Thank you all for being the wonderful caring people that you are
I just checked in the rule book IBake and rule number 42 says.... Martha has to stay!! I have so much further to go and I definitely need the expertise of Martha and those that have gone before me to finish what I need to do. So I hope Martha and all the other are planning to stay. There are days I can't see the forest for the trees and need somebody to knock my head into the nearest tree so I can see where I am going Besides.... I think I left all my spare towels with Martha so she's got to be around to hand them out
I've been reading this board (and posting now and then) since 2003, and I've often wondered why I'm still here - my Dad died in 2006. I guess my reason is reading this board was part of my life when I was looking after him. In a strange way it's the last thing that ties me to that time. Granted, it wasn't a really good time -- but it's the time I had with him.
Also - I wish I would have had a heads up from some sensible people - like all of you here, when my Dad was in the "bad off enough to be a problem - but just OK enough I can pretend everything is OK because I want it to be" stage. Now I can chime in when I see someone about to make a mistake I made.
You're experiences have helped people - that's a good thing
I'm so sorry Martha. I just didn't realize that you needed a boost. Of course you do. I just count on you to help me with your wisdom and experience that I didn't stop to think that you must still be missing your Mom. Also its nice to be told that your needed. Everyone needs that from time to time.
Believe me when I say "I need you very much". Besides that your just FUNNY. You make me smile.
Have a good day friend,
I dont come here as often as some of the other dear ladies, but it is always such a comfort when I do, because I always know that I will get a response from you. I am so glad you decided to stay on this board with the coaxing of these wonderful ladies. You are so valued here....and I cant imagine coming here without you being here!! You have been a great source of encouragement to me and I really value your advice.
Love, Caroline xo (Carsam)
Martha, I was so sorry to read after this long time of your mother's passing at the end of last year. What a wonderful daughter you were and what a wonderful person to contribute so long to this subject for the rest of us. My brother-in-law also passed away early in 2008. He was the person I would tune in to the boards for and your advice was so compassionate, so caring, so informative, that I would always click on your entries. Now there is someone else in our lives with the dementia problem, so I will be back here again, tuning in for any information I can to cope with what's going on. Please don't leave completely, come in now and again, and help us out. You contribute so much on this subject. Life goes on, and "life" for your mom can only be better - she knows no pain, but only happiness. One story I can pass on that made me feel better after my mom died.....

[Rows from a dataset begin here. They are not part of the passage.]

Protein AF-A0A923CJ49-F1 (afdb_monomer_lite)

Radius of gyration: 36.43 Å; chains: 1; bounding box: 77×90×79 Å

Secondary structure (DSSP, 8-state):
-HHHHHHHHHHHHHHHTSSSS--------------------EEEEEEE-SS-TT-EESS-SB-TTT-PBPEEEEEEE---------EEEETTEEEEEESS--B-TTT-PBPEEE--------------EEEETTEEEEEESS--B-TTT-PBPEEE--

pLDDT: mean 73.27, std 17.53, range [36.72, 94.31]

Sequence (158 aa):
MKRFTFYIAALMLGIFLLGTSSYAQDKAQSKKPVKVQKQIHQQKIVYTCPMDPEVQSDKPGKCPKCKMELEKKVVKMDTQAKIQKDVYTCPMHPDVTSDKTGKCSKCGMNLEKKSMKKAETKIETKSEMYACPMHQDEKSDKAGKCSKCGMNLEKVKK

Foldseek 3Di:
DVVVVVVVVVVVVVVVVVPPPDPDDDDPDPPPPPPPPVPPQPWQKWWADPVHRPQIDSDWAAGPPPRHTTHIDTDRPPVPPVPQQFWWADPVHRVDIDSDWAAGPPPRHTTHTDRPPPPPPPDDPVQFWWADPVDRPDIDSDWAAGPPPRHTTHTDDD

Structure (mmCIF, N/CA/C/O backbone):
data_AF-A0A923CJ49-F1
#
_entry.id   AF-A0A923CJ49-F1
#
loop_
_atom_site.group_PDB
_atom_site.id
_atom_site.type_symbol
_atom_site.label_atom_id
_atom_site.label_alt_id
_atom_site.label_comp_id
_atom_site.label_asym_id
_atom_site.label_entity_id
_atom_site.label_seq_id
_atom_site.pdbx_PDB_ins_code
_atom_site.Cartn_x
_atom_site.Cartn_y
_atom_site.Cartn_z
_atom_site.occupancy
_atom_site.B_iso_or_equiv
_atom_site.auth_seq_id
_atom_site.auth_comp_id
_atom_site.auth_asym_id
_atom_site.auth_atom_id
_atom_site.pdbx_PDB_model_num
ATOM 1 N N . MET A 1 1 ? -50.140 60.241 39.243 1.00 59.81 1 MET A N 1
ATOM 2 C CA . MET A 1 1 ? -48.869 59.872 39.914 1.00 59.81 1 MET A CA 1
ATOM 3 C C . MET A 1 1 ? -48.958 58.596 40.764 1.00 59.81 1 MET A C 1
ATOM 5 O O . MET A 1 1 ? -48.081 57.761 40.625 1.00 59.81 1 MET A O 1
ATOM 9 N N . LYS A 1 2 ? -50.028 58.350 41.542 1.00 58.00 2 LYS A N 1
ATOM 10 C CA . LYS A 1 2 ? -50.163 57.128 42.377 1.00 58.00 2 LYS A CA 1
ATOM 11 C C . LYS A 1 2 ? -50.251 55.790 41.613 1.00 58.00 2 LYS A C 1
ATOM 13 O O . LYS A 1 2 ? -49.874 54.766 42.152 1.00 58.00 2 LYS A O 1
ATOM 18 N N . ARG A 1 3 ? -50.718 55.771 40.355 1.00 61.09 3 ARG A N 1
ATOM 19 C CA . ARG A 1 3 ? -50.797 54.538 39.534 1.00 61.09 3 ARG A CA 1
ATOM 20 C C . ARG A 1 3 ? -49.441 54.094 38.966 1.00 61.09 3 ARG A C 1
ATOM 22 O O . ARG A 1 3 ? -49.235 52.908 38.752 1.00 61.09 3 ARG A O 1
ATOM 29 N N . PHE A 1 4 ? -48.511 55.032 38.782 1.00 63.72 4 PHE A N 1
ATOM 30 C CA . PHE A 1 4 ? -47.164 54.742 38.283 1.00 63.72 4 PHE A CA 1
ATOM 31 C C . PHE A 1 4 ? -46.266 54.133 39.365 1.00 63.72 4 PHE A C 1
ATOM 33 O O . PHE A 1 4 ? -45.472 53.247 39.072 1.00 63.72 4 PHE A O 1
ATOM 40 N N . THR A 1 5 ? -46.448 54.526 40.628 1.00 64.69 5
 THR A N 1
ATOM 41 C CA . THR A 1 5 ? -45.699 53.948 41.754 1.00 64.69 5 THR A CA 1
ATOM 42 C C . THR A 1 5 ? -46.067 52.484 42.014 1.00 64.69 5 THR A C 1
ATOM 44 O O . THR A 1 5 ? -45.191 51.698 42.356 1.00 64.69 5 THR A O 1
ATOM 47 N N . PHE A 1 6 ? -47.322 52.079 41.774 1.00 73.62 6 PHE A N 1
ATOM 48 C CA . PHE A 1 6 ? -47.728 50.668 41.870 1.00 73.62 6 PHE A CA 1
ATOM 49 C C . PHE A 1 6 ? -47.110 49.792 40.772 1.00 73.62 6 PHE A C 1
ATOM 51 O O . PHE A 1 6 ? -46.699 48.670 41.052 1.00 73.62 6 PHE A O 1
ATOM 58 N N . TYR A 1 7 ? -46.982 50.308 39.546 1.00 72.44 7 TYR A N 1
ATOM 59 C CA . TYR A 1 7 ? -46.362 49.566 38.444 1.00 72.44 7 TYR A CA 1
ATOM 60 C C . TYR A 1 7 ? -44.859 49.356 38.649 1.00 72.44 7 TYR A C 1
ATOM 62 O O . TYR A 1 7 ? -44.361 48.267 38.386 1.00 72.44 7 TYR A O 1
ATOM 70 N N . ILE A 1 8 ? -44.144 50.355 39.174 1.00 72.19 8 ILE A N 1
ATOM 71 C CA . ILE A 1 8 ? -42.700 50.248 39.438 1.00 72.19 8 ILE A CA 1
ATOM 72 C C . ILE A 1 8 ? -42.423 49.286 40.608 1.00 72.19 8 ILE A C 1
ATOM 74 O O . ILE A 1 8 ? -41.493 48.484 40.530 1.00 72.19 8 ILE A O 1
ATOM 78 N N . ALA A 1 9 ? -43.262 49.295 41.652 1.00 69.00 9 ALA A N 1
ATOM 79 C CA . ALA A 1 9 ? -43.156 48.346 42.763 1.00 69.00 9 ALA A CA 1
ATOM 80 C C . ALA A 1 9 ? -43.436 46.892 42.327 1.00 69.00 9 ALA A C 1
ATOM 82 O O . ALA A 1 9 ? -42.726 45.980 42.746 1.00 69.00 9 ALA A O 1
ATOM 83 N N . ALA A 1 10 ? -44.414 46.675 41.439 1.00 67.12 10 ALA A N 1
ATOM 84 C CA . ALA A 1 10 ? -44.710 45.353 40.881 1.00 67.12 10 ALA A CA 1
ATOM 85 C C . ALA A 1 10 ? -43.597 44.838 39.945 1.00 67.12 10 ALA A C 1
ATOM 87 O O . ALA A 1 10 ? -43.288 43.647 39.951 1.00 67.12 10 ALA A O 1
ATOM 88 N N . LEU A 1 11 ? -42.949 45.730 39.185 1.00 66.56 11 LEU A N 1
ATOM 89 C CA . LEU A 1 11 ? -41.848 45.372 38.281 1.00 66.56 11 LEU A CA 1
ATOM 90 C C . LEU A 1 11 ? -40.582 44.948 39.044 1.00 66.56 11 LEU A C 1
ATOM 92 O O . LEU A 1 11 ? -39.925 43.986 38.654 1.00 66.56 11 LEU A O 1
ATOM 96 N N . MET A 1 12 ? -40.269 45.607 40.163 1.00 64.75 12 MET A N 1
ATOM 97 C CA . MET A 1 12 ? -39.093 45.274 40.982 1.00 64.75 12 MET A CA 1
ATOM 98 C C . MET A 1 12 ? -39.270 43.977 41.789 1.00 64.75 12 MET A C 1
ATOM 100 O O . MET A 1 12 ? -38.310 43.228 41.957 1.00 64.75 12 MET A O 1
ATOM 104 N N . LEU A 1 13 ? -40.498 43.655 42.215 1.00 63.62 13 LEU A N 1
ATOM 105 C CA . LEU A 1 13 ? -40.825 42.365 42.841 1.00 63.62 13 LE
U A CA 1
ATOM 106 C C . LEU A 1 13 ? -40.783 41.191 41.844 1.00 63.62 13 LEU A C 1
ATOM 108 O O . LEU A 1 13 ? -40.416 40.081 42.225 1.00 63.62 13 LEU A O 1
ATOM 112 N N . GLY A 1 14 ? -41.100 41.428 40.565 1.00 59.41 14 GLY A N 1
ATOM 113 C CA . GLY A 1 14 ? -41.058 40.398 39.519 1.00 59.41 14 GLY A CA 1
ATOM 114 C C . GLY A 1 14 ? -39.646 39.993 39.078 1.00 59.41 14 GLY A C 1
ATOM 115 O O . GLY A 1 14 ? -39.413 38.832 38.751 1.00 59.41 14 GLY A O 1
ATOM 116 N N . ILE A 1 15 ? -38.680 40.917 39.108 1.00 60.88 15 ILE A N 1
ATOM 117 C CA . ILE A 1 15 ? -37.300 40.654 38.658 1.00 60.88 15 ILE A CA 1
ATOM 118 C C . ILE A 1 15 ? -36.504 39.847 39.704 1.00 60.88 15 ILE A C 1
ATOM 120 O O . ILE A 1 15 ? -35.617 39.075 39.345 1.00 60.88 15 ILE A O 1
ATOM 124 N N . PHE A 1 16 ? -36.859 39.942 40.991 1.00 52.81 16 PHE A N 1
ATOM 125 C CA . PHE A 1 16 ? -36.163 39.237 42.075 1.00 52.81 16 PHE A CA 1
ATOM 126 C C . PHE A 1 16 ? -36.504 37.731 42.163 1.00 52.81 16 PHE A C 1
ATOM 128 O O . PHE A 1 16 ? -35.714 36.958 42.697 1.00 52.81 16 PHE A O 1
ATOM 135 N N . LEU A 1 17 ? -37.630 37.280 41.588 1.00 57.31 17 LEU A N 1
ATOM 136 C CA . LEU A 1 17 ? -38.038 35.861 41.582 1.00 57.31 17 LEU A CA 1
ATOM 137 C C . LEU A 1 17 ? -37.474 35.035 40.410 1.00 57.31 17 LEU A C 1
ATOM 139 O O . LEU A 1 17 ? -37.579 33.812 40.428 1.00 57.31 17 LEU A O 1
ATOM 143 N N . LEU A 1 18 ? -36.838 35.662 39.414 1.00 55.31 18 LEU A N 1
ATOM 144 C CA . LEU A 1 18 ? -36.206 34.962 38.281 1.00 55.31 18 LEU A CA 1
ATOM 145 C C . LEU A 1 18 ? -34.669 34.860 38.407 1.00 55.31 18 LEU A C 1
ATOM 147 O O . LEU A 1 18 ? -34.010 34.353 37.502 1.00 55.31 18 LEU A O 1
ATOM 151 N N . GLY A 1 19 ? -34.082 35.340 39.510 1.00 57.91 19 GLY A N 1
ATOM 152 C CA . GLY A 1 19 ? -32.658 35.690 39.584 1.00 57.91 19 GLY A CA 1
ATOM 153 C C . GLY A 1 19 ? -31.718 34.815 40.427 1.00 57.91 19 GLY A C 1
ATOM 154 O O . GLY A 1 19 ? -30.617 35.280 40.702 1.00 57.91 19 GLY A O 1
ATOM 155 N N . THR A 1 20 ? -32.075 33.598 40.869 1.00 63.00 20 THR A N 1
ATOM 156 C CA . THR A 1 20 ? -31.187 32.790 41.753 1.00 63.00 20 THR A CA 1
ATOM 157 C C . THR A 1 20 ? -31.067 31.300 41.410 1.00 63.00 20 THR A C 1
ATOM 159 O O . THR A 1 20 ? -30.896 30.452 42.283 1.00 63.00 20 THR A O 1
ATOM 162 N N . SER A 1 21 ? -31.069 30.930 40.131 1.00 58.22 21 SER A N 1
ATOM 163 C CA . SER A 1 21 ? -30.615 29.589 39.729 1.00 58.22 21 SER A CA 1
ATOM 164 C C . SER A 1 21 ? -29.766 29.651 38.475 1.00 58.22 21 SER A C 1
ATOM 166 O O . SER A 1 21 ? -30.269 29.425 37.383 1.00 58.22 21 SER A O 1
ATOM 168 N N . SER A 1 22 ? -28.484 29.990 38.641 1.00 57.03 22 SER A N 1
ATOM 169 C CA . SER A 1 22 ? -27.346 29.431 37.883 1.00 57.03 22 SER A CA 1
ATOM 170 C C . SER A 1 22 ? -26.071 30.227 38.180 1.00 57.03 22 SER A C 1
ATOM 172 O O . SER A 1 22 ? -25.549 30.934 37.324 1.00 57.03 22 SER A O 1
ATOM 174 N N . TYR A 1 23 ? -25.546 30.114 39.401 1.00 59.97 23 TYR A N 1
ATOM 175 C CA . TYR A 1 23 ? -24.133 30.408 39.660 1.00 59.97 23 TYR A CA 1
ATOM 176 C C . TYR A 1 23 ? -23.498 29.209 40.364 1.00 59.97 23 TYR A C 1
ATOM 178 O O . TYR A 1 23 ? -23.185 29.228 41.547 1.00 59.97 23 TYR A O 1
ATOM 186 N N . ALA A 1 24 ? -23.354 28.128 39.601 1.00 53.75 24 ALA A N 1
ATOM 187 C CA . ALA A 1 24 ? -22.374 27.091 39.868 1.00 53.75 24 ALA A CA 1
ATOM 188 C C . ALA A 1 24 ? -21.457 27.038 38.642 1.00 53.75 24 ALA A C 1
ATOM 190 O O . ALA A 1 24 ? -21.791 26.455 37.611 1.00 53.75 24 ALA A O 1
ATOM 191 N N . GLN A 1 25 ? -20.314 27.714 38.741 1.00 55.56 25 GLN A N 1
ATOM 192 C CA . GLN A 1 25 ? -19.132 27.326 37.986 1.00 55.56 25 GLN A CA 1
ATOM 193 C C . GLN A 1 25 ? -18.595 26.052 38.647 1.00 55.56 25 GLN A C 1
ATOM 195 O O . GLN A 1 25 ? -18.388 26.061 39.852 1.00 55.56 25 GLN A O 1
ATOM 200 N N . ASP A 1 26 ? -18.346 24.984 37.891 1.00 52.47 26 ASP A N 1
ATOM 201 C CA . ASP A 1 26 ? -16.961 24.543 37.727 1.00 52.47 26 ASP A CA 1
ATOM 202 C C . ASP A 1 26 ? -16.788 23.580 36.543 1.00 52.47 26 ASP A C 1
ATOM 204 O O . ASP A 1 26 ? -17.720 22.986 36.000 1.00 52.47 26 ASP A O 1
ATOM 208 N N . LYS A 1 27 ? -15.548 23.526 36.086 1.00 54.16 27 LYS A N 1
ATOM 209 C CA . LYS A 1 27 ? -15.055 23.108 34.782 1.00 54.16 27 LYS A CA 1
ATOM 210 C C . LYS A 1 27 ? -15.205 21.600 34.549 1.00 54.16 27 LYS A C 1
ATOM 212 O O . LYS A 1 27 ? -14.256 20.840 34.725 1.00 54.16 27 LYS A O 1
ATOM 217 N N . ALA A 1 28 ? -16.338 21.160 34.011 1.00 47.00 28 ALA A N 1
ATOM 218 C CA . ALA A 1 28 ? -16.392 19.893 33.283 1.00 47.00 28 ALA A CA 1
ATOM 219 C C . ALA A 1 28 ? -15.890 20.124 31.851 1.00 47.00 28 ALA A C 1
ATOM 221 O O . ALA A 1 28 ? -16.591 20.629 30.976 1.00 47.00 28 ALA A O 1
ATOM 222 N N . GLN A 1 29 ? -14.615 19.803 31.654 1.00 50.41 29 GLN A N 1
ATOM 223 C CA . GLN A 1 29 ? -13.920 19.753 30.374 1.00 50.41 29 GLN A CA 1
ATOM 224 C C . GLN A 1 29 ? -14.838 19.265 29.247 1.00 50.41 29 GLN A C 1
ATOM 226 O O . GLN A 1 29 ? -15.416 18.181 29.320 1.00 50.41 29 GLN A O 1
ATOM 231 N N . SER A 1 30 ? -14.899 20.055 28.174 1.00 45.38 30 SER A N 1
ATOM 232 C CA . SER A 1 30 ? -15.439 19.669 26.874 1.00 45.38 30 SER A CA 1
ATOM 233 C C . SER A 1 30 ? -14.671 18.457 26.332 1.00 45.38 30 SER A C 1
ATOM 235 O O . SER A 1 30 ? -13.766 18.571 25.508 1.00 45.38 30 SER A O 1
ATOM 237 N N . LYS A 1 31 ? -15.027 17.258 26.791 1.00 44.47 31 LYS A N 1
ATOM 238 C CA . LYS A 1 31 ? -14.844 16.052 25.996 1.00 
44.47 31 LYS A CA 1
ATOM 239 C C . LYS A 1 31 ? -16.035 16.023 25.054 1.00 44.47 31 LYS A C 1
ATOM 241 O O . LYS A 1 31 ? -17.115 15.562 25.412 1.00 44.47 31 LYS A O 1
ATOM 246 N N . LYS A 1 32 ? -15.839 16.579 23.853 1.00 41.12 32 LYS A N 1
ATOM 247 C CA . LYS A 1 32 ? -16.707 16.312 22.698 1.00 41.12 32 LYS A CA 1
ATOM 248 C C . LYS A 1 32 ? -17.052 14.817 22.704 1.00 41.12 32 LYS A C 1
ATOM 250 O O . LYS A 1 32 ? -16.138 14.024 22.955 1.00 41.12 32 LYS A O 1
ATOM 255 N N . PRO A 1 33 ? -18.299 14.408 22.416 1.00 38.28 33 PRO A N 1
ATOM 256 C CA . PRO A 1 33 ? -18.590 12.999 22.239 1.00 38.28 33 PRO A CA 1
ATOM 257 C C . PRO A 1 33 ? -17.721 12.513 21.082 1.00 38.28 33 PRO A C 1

I had a psychic here at my house for a fun evening with my friends about three months after my mom died. I still was grieving. The psychic came in and immediately gravitated to me and said she must see me first. I did not know her, got her name from a newspaper. She sat with me, held my hands palm up, and said, you are grieving for someone very important to you - she is female, and her message to you is, please stop grieving. I would not come back if I could. I am so happy. I cried at first, but took the message to heart. We are so selfish - we want them back for us, not for them. Just a story, but it made me feel so much better in the months to come. I don't believe in psychics, but it touched a nerve. Best to you, Martha.

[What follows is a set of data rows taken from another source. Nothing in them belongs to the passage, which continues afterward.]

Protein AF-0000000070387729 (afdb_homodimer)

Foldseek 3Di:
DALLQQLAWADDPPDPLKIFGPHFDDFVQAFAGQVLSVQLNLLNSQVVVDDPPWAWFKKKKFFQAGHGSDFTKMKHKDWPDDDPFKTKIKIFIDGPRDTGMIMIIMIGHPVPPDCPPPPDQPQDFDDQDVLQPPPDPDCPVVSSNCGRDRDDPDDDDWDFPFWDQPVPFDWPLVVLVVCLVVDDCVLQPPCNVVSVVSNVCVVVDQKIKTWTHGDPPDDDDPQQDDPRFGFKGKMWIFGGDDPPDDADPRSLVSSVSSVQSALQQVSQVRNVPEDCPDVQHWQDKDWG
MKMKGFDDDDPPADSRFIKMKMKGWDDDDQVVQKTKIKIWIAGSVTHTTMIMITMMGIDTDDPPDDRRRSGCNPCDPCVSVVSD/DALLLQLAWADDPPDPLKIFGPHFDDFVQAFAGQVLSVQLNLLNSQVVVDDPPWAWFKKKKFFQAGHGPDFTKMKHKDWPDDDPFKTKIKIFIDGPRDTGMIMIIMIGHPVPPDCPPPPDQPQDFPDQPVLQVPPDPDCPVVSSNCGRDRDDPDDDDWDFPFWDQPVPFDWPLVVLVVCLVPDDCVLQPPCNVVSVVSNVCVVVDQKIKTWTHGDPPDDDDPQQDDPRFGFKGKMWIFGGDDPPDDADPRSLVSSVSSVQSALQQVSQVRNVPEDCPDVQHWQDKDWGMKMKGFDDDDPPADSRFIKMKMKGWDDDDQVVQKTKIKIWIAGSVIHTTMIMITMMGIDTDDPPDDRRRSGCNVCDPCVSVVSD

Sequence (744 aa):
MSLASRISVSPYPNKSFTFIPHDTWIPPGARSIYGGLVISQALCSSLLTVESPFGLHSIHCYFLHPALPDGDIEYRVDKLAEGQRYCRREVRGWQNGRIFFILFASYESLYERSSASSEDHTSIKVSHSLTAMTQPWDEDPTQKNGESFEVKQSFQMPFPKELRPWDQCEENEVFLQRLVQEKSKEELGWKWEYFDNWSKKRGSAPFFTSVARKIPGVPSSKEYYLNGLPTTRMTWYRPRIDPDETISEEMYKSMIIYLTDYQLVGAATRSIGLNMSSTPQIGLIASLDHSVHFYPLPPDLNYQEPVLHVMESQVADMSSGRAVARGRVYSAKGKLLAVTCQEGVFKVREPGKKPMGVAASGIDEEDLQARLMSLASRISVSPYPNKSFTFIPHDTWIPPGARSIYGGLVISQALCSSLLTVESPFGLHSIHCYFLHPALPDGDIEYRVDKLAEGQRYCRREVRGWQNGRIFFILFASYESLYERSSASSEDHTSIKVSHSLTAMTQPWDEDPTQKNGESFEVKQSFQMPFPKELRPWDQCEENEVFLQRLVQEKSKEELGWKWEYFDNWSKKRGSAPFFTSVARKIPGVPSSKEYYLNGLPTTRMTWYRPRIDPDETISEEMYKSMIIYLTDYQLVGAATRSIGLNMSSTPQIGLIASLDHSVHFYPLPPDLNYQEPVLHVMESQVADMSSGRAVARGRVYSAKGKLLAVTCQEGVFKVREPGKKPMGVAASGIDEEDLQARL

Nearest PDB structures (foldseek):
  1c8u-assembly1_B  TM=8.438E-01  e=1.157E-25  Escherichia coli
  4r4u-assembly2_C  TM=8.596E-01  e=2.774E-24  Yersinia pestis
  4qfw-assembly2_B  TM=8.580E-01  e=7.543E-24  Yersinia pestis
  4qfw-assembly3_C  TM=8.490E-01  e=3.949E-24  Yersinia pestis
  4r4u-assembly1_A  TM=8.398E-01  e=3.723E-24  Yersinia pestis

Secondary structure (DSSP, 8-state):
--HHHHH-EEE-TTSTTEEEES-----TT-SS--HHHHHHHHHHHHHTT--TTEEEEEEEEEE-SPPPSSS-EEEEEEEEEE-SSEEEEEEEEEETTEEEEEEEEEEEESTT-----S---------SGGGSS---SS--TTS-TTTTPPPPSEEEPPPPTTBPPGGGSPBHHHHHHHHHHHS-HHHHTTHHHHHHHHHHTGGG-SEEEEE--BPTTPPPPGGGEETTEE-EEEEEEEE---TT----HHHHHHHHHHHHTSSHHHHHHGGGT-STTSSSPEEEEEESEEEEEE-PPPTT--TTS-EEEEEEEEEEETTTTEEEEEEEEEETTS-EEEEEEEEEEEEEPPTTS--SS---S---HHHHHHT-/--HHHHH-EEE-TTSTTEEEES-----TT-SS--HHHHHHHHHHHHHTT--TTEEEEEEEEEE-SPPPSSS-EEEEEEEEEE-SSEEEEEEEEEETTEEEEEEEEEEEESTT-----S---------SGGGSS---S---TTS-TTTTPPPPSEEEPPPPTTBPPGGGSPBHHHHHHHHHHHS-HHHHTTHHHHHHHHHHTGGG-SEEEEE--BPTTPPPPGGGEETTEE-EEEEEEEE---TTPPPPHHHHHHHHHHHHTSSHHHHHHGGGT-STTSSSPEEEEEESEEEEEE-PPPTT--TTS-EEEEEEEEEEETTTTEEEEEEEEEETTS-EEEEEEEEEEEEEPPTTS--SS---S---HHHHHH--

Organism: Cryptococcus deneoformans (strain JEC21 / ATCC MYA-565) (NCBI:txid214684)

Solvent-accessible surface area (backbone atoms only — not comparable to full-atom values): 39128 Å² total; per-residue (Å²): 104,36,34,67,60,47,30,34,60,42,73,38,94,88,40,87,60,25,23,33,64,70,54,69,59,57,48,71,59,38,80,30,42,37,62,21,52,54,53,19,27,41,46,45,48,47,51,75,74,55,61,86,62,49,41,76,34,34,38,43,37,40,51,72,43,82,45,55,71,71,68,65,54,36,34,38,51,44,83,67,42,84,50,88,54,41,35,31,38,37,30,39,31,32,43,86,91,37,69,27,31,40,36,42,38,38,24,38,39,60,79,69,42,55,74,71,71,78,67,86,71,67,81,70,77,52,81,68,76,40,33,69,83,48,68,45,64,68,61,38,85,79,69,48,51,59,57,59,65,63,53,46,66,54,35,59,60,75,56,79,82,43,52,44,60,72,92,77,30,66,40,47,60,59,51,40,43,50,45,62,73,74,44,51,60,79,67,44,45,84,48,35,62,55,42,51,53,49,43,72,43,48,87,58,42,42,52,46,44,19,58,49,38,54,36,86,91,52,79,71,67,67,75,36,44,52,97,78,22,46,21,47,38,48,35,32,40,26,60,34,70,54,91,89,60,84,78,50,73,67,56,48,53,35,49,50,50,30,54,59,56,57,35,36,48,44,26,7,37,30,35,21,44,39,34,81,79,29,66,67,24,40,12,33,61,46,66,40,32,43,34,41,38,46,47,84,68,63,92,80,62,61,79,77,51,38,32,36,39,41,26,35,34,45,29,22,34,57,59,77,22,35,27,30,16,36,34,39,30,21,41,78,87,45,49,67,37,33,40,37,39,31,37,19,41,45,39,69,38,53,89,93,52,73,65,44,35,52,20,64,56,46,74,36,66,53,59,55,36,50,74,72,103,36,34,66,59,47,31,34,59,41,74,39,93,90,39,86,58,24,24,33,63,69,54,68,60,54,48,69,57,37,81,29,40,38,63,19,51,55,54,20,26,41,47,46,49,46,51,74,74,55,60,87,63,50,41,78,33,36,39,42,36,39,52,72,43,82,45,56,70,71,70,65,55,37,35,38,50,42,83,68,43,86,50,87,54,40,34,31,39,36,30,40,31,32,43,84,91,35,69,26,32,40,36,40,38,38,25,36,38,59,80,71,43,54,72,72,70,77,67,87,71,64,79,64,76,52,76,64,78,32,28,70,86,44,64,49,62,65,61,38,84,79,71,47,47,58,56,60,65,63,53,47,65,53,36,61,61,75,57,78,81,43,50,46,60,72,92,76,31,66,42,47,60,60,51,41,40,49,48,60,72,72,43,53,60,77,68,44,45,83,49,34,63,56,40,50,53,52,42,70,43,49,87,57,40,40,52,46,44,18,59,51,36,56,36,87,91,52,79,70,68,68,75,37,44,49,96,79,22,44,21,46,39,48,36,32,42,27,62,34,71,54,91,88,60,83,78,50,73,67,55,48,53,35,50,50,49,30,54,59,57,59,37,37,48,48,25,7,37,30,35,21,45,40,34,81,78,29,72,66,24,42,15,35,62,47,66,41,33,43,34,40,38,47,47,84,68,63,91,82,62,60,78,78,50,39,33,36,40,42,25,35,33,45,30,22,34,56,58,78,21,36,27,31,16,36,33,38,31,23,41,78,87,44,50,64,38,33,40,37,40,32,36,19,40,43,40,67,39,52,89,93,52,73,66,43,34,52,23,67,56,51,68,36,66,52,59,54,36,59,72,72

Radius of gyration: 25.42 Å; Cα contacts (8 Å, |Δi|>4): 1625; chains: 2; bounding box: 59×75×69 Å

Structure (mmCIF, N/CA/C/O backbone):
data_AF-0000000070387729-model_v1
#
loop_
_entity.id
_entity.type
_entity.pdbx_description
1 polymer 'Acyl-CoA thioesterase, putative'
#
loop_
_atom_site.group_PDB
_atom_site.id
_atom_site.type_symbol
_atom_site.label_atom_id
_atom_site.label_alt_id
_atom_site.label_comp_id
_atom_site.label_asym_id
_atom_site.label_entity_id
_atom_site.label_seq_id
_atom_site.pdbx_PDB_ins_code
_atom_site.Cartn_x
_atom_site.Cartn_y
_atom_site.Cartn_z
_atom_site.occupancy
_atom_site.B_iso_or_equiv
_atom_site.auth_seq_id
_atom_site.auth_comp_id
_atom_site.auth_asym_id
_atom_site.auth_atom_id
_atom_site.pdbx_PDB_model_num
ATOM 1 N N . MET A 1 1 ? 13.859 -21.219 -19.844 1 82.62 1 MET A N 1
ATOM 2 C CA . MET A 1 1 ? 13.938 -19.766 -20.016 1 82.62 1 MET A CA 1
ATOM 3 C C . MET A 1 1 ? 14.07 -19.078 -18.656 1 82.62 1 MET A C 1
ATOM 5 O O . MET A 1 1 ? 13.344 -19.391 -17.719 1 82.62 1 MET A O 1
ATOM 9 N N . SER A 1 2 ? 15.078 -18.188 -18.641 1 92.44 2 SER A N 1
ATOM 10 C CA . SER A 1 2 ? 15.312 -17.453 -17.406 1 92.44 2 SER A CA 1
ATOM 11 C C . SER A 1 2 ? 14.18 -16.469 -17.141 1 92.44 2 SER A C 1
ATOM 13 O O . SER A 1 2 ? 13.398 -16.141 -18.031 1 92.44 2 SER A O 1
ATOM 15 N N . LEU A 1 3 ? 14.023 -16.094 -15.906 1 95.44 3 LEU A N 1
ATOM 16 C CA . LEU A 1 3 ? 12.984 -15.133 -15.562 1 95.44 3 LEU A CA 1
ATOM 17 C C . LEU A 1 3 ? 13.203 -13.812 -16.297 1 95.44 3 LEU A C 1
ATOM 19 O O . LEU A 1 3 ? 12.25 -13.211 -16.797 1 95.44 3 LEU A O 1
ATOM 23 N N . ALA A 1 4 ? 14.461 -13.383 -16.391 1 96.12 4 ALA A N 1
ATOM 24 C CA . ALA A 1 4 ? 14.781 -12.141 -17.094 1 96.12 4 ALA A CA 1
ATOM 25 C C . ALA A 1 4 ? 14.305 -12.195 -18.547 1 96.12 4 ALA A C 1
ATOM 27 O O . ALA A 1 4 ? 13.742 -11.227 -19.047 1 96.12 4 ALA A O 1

Martha...I can't believe what I'm reading, but I guess we've all come to depend on your wisdom and experience. My DH passed last May and I still come daily, I think as part of my mourning experience. You are always there for us and I know your Mom would be so proud of you. You're 8 months in and I'm only 4 months in but all I know is that I will be grieving for a long time and everyone here helps me move forward. Why, there's our wonderful towels, funny stories and advice for all to hear. Compassion passed from one to another and we've never even met! This is a special place and you will always be a part of it even if you don't sign on every day.